As another example, the microphone or microphones at the meeting place may be primarily used by local participants who are presenters. Other local participants may be considered attendees of the meeting, in that they are not presenting at the meeting. When the attendees wish to ask questions, they may not be in close proximity to a microphone, and therefore other participants and the presenters may struggle to hear them. Therefore, the presenters have to repeat the questions, or the attendees have to wait to receive a microphone before asking their questions. Otherwise, the remote participants will not be able to hear the questions.
Techniques described herein ameliorate these shortcomings of hybrid meetings. In particular, each local participant wears his or her own microphone device. When the microphone device detects audio, it transmits the audio to a hybrid meeting hub device or cloud service, along with metadata identifying its wearer. The microphone device may be calibrated so that it just transmits audio that is speech uttered by its wearer, or audio other than the wearer's speech may be removed by the hub device or cloud service.
A remote participant can implicitly or explicitly select which local participants he or she is interested in hearing.

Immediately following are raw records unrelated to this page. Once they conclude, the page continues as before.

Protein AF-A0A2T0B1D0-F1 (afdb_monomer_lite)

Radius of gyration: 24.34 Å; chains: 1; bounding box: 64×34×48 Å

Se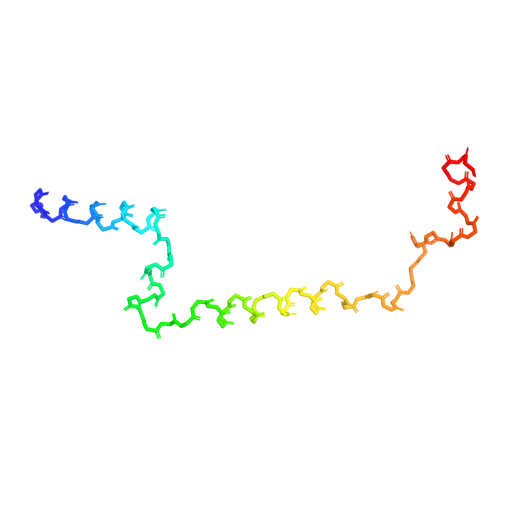condary structure (DSSP, 8-state):
--HHHHHHHHHHHHHHHH-THHHHHHTT--HHHHHHHHHHHHHHHHHTTTT---TTPPPTTHHHHHHT-

Structure (mmCIF, N/CA/C/O backbone):
data_AF-A0A2T0B1D0-F1
#
_entry.id   AF-A0A2T0B1D0-F1
#
loop_
_atom_site.group_PDB
_atom_site.id
_atom_site.type_symbol
_atom_site.label_atom_id
_atom_site.label_alt_id
_atom_site.label_comp_id
_atom_site.label_asym_id
_atom_site.label_entity_id
_atom_site.label_seq_id
_atom_site.pdbx_PDB_ins_code
_atom_site.Cartn_x
_atom_site.Cartn_y
_atom_site.Cartn_z
_atom_site.occupancy
_atom_site.B_iso_or_equiv
_atom_site.auth_seq_id
_atom_site.auth_comp_id
_atom_site.auth_asym_id
_atom_site.auth_atom_id
_atom_site.pdbx_PDB_model_num
ATOM 1 N N . MET A 1 1 ? 27.393 5.065 -15.759 1.00 62.97 1 MET A N 1
ATOM 2 C CA . MET A 1 1 ? 26.105 4.352 -15.910 1.00 62.97 1 MET A CA 1
ATOM 3 C C . MET A 1 1 ? 25.660 4.457 -17.355 1.00 62.97 1 MET A C 1
ATOM 5 O O . MET A 1 1 ? 25.594 5.564 -17.868 1.00 62.97 1 MET A O 1
ATOM 9 N N . CYS A 1 2 ? 25.454 3.338 -18.046 1.00 87.81 2 CYS A N 1
ATOM 10 C CA . CYS A 1 2 ? 25.072 3.351 -19.460 1.00 87.81 2 CYS A CA 1
ATOM 11 C C . CYS A 1 2 ? 23.540 3.397 -19.624 1.00 87.81 2 CYS A C 1
ATOM 13 O O . CYS A 1 2 ? 22.804 2.935 -18.753 1.00 87.81 2 CYS A O 1
ATOM 15 N N . LYS A 1 3 ? 23.066 3.933 -20.759 1.00 92.69 3 LYS A N 1
ATOM 16 C CA . LYS A 1 3 ? 21.641 4.123 -21.113 1.00 92.69 3 LYS A CA 1
ATOM 17 C C . LYS A 1 3 ? 20.747 2.889 -20.909 1.00 92.69 3 LYS A C 1
ATOM 19 O O . LYS A 1 3 ? 19.566 3.030 -20.623 1.00 92.69 3 LYS A O 1
ATOM 24 N N . HIS A 1 4 ? 21.315 1.687 -21.006 1.00 96.62 4 HIS A N 1
ATOM 25 C CA . HIS A 1 4 ? 20.591 0.430 -20.811 1.00 96.62 4 HIS A CA 1
ATOM 26 C C . HIS A 1 4 ? 20.184 0.209 -19.350 1.00 96.62 4 HIS A C 1
ATOM 28 O O . HIS A 1 4 ? 19.069 -0.227 -19.090 1.00 96.62 4 HIS A O 1
ATOM 34 N N . ILE A 1 5 ? 21.056 0.561 -18.399 1.00 96.44 5 ILE A N 1
ATOM 35 C CA . ILE A 1 5 ? 20.755 0.453 -16.964 1.00 96.44 5 ILE A CA 1
ATOM 36 C C . ILE A 1 5 ? 19.629 1.426 -16.608 1.00 96.44 5 ILE A C 1
ATOM 38 O O . ILE A 1 5 ? 18.686 1.048 -15.923 1.00 96.44 5 ILE A O 1
ATOM 42 N N . ALA A 1 6 ? 19.690 2.653 -17.132 1.00 96.44 6 ALA A N 1
ATOM 43 C CA . ALA A 1 6 ? 18.633 3.642 -16.937 1.00 96.44 6 ALA A CA 1
ATOM 44 C C . ALA A 1 6 ? 17.285 3.161 -17.500 1.00 96.44 6 ALA A C 1
ATOM 46 O O . ALA A 1 6 ? 16.277 3.238 -16.804 1.00 96.44 6 ALA A O 1
ATOM 47 N N . ALA A 1 7 ? 17.272 2.607 -18.717 1.00 97.06 7 ALA 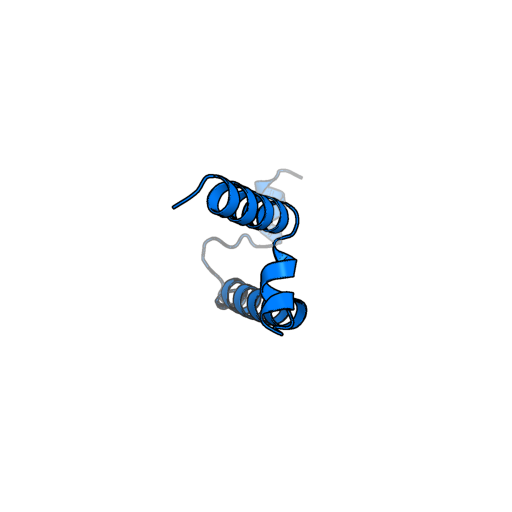A N 1
ATOM 48 C CA . ALA A 1 7 ? 16.058 2.062 -19.323 1.00 97.06 7 ALA A CA 1
ATOM 49 C C . ALA A 1 7 ? 15.476 0.885 -18.520 1.00 97.06 7 ALA A C 1
ATOM 51 O O . ALA A 1 7 ? 14.266 0.822 -18.312 1.00 97.06 7 ALA A O 1
ATOM 52 N N . ALA A 1 8 ? 16.327 -0.021 -18.028 1.00 96.94 8 ALA A N 1
ATOM 53 C CA . ALA A 1 8 ? 15.893 -1.145 -17.203 1.00 96.94 8 ALA A CA 1
ATOM 54 C C . ALA A 1 8 ? 15.291 -0.679 -15.868 1.00 96.94 8 ALA A C 1
ATOM 56 O O . ALA A 1 8 ? 14.201 -1.114 -15.506 1.00 96.94 8 ALA A O 1
ATOM 57 N N . LEU A 1 9 ? 15.962 0.238 -15.162 1.00 96.38 9 LEU A N 1
ATOM 58 C CA . LEU A 1 9 ? 15.465 0.789 -13.898 1.00 96.38 9 LEU A CA 1
ATOM 59 C C . LEU A 1 9 ? 14.157 1.562 -14.083 1.00 96.38 9 LEU A C 1
ATOM 61 O O . LEU A 1 9 ? 13.252 1.410 -13.268 1.00 96.38 9 LEU A O 1
ATOM 65 N N . TYR A 1 10 ? 14.028 2.330 -15.168 1.00 96.62 10 TYR A N 1
ATOM 66 C CA . TYR A 1 10 ? 12.779 3.014 -15.499 1.00 96.62 10 TYR A CA 1
ATOM 67 C C . TYR A 1 10 ? 11.639 2.021 -15.751 1.00 96.62 10 TYR A C 1
ATOM 69 O O . TYR A 1 10 ? 10.555 2.194 -15.209 1.00 96.62 10 TYR A O 1
ATOM 77 N N . GLY A 1 11 ? 11.887 0.947 -16.508 1.00 97.06 11 GLY A N 1
ATOM 78 C CA . GLY A 1 11 ? 10.877 -0.087 -16.751 1.00 97.06 11 GLY A CA 1
ATOM 79 C C . GLY A 1 11 ? 10.444 -0.827 -15.481 1.00 97.06 11 GLY A C 1
ATOM 80 O O . GLY A 1 11 ? 9.276 -1.186 -15.349 1.00 97.06 11 GLY A O 1
ATOM 81 N N . ILE A 1 12 ? 11.364 -1.036 -14.533 1.00 96.12 12 ILE A N 1
ATOM 82 C CA . ILE A 1 12 ? 11.034 -1.587 -13.211 1.00 96.12 12 ILE A CA 1
ATOM 83 C C . ILE A 1 12 ? 10.174 -0.592 -12.425 1.00 96.12 12 ILE A C 1
ATOM 85 O O . ILE A 1 12 ? 9.144 -0.989 -11.892 1.00 96.12 12 ILE A O 1
ATOM 89 N N . GLY A 1 13 ? 10.569 0.686 -12.387 1.00 96.50 13 GLY A N 1
ATOM 90 C CA . GLY A 1 13 ? 9.815 1.744 -11.711 1.00 96.50 13 GLY A CA 1
ATOM 91 C C . GLY A 1 13 ? 8.395 1.883 -12.254 1.00 96.50 13 GLY A C 1
ATOM 92 O O . GLY A 1 13 ? 7.449 1.777 -11.488 1.00 96.50 13 GLY A O 1
ATOM 93 N N . ALA A 1 14 ? 8.244 1.979 -13.577 1.00 97.69 14 ALA A N 1
ATOM 94 C CA . ALA A 1 14 ? 6.941 2.072 -14.234 1.00 97.69 14 ALA A CA 1
ATOM 95 C C . ALA A 1 14 ? 6.016 0.896 -13.873 1.00 97.69 14 ALA A C 1
ATOM 97 O O . ALA A 1 14 ? 4.839 1.102 -13.597 1.00 97.69 14 ALA A O 1
ATOM 98 N N . ARG A 1 15 ? 6.547 -0.334 -13.795 1.00 97.06 15 ARG A N 1
ATOM 99 C CA . ARG A 1 15 ? 5.754 -1.496 -13.361 1.00 97.06 15 ARG A CA 1
ATOM 100 C C . ARG A 1 15 ? 5.350 -1.451 -11.893 1.00 97.06 15 ARG A C 1
ATOM 102 O O . ARG A 1 15 ? 4.271 -1.928 -11.565 1.00 97.06 15 ARG A O 1
ATOM 109 N N . LEU A 1 16 ? 6.212 -0.940 -11.018 1.00 96.69 16 LEU A N 1
ATOM 110 C CA . LEU A 1 16 ? 5.888 -0.792 -9.598 1.00 96.69 16 LEU A CA 1
ATOM 111 C C . LEU A 1 16 ? 4.887 0.345 -9.354 1.00 96.69 16 LEU A C 1
ATOM 113 O O . LEU A 1 16 ? 4.083 0.237 -8.435 1.00 96.69 16 LEU A O 1
ATOM 117 N N . ASP A 1 17 ? 4.915 1.398 -10.173 1.00 96.69 17 ASP A N 1
ATOM 118 C CA . ASP A 1 17 ? 3.923 2.477 -10.128 1.00 96.69 17 ASP A CA 1
ATOM 119 C C . ASP A 1 17 ? 2.537 1.987 -10.588 1.00 96.69 17 ASP A C 1
ATOM 121 O O . ASP A 1 17 ? 1.524 2.359 -9.997 1.00 96.69 17 ASP A O 1
ATOM 125 N N . GLU A 1 18 ? 2.484 1.131 -11.617 1.00 97.88 18 GLU A N 1
ATOM 126 C CA . GLU A 1 18 ? 1.242 0.509 -12.103 1.00 97.88 18 GLU A CA 1
ATOM 127 C C . GLU A 1 18 ? 0.690 -0.557 -11.139 1.00 97.88 18 GLU A C 1
ATOM 129 O O . GLU A 1 18 ? -0.519 -0.608 -10.909 1.00 97.88 18 GLU A O 1
ATOM 134 N N . ASP A 1 19 ? 1.559 -1.400 -10.568 1.00 96.56 19 ASP A N 1
ATOM 135 C CA . ASP A 1 19 ? 1.197 -2.444 -9.602 1.00 96.56 19 ASP 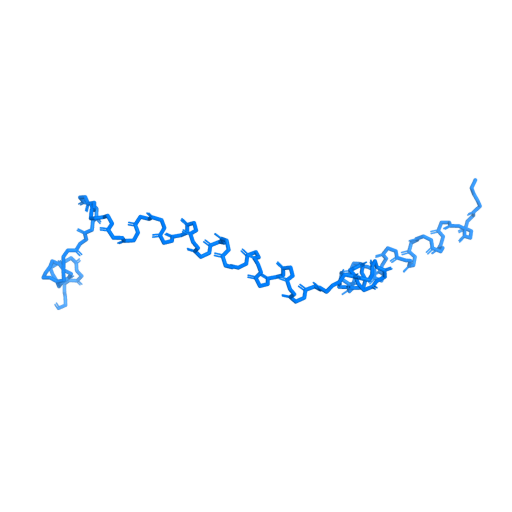A CA 1
ATOM 136 C C . ASP A 1 19 ? 2.114 -2.416 -8.361 1.00 96.56 19 ASP A C 1
ATOM 138 O O . ASP A 1 19 ? 3.110 -3.149 -8.278 1.00 96.56 19 ASP A O 1
ATOM 142 N N . PRO A 1 20 ? 1.757 -1.617 -7.339 1.00 93.75 20 PRO A N 1
ATOM 143 C CA . PRO A 1 20 ? 2.517 -1.540 -6.093 1.00 93.75 20 PRO A CA 1
ATOM 144 C C . PRO A 1 20 ? 2.547 -2.854 -5.299 1.00 93.75 20 PRO A C 1
ATOM 146 O O . PRO A 1 20 ? 3.449 -3.062 -4.482 1.00 93.75 20 PRO A O 1
ATOM 149 N N . ILE A 1 21 ? 1.587 -3.764 -5.520 1.00 95.12 21 ILE A N 1
ATOM 150 C CA . ILE A 1 21 ? 1.496 -5.038 -4.785 1.00 95.12 21 ILE A CA 1
ATOM 151 C C . ILE A 1 21 ? 2.659 -5.958 -5.175 1.00 95.12 21 ILE A C 1
ATOM 153 O O . ILE A 1 21 ? 3.142 -6.747 -4.353 1.00 95.12 21 ILE A O 1
ATOM 157 N N . LEU A 1 22 ? 3.189 -5.804 -6.392 1.00 95.12 22 LEU A N 1
ATOM 158 C CA . LEU A 1 22 ? 4.354 -6.542 -6.867 1.00 95.12 22 LEU A CA 1
ATOM 159 C C . LEU A 1 22 ? 5.569 -6.379 -5.941 1.00 95.12 22 LEU A C 1
ATOM 161 O O . LEU A 1 22 ? 6.317 -7.338 -5.757 1.00 95.12 22 LEU A O 1
ATOM 165 N N . PHE A 1 23 ? 5.751 -5.213 -5.309 1.00 94.38 23 PHE A N 1
ATOM 166 C CA . PHE A 1 23 ? 6.842 -4.992 -4.356 1.00 94.38 23 PHE A CA 1
ATOM 167 C C . PHE A 1 23 ? 6.784 -5.971 -3.176 1.00 94.38 23 PHE A C 1
ATOM 169 O O . PHE A 1 23 ? 7.794 -6.586 -2.831 1.00 94.38 23 PHE A O 1
ATOM 176 N N . PHE A 1 24 ? 5.599 -6.153 -2.587 1.00 94.88 24 PHE A N 1
ATOM 177 C CA . PHE A 1 24 ? 5.388 -7.072 -1.465 1.00 94.88 24 PHE A CA 1
ATOM 178 C C . PHE A 1 24 ? 5.554 -8.524 -1.905 1.00 94.88 24 PHE A C 1
ATOM 180 O O . PHE A 1 24 ? 6.251 -9.292 -1.246 1.00 94.88 24 PHE A O 1
ATOM 187 N N . LYS A 1 25 ? 5.024 -8.869 -3.083 1.00 94.62 25 LYS A N 1
ATOM 188 C CA . LYS A 1 25 ? 5.178 -10.204 -3.671 1.00 94.62 25 LYS A CA 1
ATOM 189 C C . LYS A 1 25 ? 6.645 -10.570 -3.920 1.00 94.62 25 LYS A C 1
ATOM 191 O O . LYS A 1 25 ? 7.062 -11.674 -3.595 1.00 94.62 25 LYS A O 1
ATOM 196 N N . LEU A 1 26 ? 7.444 -9.649 -4.465 1.00 95.31 26 LEU A N 1
ATOM 197 C CA . LEU A 1 26 ? 8.883 -9.853 -4.695 1.00 95.31 26 LEU A CA 1
ATOM 198 C C . LEU A 1 26 ? 9.685 -9.989 -3.393 1.00 95.31 26 LEU A C 1
ATOM 200 O O . LEU A 1 26 ? 10.788 -10.532 -3.408 1.00 95.31 26 LEU A O 1
ATOM 204 N N . ARG A 1 27 ? 9.153 -9.475 -2.281 1.00 94.81 27 ARG A N 1
ATOM 205 C CA . ARG A 1 27 ? 9.735 -9.593 -0.939 1.00 94.81 27 ARG A CA 1
ATOM 206 C C . ARG A 1 27 ? 9.221 -10.801 -0.156 1.00 94.81 27 ARG A C 1
ATOM 208 O O . ARG A 1 27 ? 9.640 -10.953 0.985 1.00 94.81 27 ARG A O 1
ATOM 215 N N . ASP A 1 28 ? 8.364 -11.625 -0.760 1.00 95.56 28 ASP A N 1
ATOM 216 C CA . ASP A 1 28 ? 7.697 -12.756 -0.108 1.00 95.56 28 ASP A CA 1
ATOM 217 C C . ASP A 1 28 ? 6.881 -12.330 1.129 1.00 95.56 28 ASP A C 1
ATOM 219 O O . ASP A 1 28 ? 6.921 -12.946 2.189 1.00 95.56 28 ASP A O 1
ATOM 223 N N . ILE A 1 29 ? 6.172 -11.202 1.004 1.00 95.06 29 ILE A N 1
ATOM 224 C CA . ILE A 1 29 ? 5.322 -10.637 2.055 1.00 95.06 29 ILE A CA 1
ATOM 225 C C . ILE A 1 29 ? 3.855 -10.756 1.639 1.00 95.06 29 ILE A C 1
ATOM 227 O O . ILE A 1 29 ? 3.472 -10.286 0.563 1.00 95.06 29 ILE A O 1
ATOM 231 N N . ASP A 1 30 ? 3.018 -11.310 2.521 1.00 93.75 30 ASP A N 1
ATOM 232 C CA . ASP A 1 30 ? 1.566 -11.317 2.336 1.00 93.75 30 ASP A CA 1
ATOM 233 C C . ASP A 1 30 ? 0.977 -9.917 2.583 1.00 93.75 30 ASP A C 1
ATOM 235 O O . ASP A 1 30 ? 0.850 -9.430 3.710 1.00 93.75 30 ASP A O 1
ATOM 239 N N . PHE A 1 31 ? 0.602 -9.251 1.492 1.00 92.75 31 PHE A N 1
ATOM 240 C CA . PHE A 1 31 ? -0.004 -7.925 1.529 1.00 92.75 31 PHE A CA 1
ATOM 241 C C . PHE A 1 31 ? -1.383 -7.910 2.214 1.00 92.75 31 PHE A C 1
ATOM 243 O O . PHE A 1 31 ? -1.737 -6.912 2.843 1.00 92.75 31 PHE A O 1
ATOM 250 N N . GLN A 1 32 ? -2.160 -8.997 2.129 1.00 93.06 32 GLN A N 1
ATOM 251 C CA . GLN A 1 32 ? -3.495 -9.061 2.734 1.00 93.06 32 GLN A CA 1
ATOM 252 C C . GLN A 1 32 ? -3.412 -9.079 4.259 1.00 93.06 32 GLN A C 1
ATOM 254 O O . GLN A 1 32 ? -4.203 -8.414 4.932 1.00 93.06 32 GLN A O 1
ATOM 259 N N . GLU A 1 33 ? -2.421 -9.779 4.810 1.00 93.56 33 GLU A N 1
ATOM 260 C CA . GLU A 1 33 ? -2.176 -9.798 6.251 1.00 93.56 33 GLU A CA 1
ATOM 261 C C . GLU A 1 33 ? -1.787 -8.404 6.774 1.00 93.56 33 GLU A C 1
ATOM 263 O O . GLU A 1 33 ? -2.341 -7.931 7.772 1.00 93.56 33 GLU A O 1
ATOM 268 N N . LEU A 1 34 ? -0.902 -7.697 6.059 1.00 92.50 34 LEU A N 1
ATOM 269 C CA . LEU A 1 34 ? -0.501 -6.331 6.413 1.00 92.50 34 LEU A CA 1
ATOM 270 C C . LEU A 1 34 ? -1.671 -5.344 6.373 1.00 92.50 34 LEU A C 1
ATOM 272 O O . LEU A 1 34 ? -1.804 -4.503 7.270 1.00 92.50 34 LEU A O 1
ATOM 276 N N . LEU A 1 35 ? -2.521 -5.443 5.348 1.00 92.38 35 LEU A N 1
ATOM 277 C CA . LEU A 1 35 ? -3.721 -4.620 5.239 1.00 92.38 35 LEU A CA 1
ATOM 278 C C . LEU A 1 35 ? -4.681 -4.887 6.391 1.00 92.38 35 LEU A C 1
ATOM 280 O O . LEU A 1 35 ? -5.123 -3.941 7.042 1.00 92.38 35 LEU A O 1
ATOM 284 N N . LYS A 1 36 ? -4.963 -6.162 6.679 1.00 95.31 36 LYS A N 1
ATOM 285 C CA . LYS A 1 36 ? -5.854 -6.555 7.773 1.00 95.31 36 LYS A CA 1
ATOM 286 C C . LYS A 1 36 ? -5.382 -5.973 9.102 1.00 95.31 36 LYS A C 1
ATOM 288 O O . LYS A 1 36 ? -6.158 -5.306 9.783 1.00 95.31 36 LYS A O 1
ATOM 293 N N . LYS A 1 37 ? -4.100 -6.146 9.431 1.00 94.69 37 LYS A N 1
ATOM 294 C CA . LYS A 1 37 ? -3.514 -5.607 10.662 1.00 94.69 37 LYS A CA 1
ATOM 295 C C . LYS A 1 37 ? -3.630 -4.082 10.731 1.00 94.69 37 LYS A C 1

Therefore, at the remote participant's computing device, just the speech uttered by these local participants is output. The remote participant is thus easily able to participate in breakout meetings and side conversations. Moreover, when a local participant speaks, the remote participant's computing device can highlight who is speaking so the remote participant can easily discern this information.
The local participants 104 and 106 are physically present at the place 101 of the meeting. By comparison, the remote participants 110 are not physically present at the meeting place 101. In the example, the local participants 104 are at one physical location 102A within the meeting place 101, and the local participants 104 are at another physical location 102B within the place 101, where the physical locations 102A and 102B are collectively referred to as the physical locations 102.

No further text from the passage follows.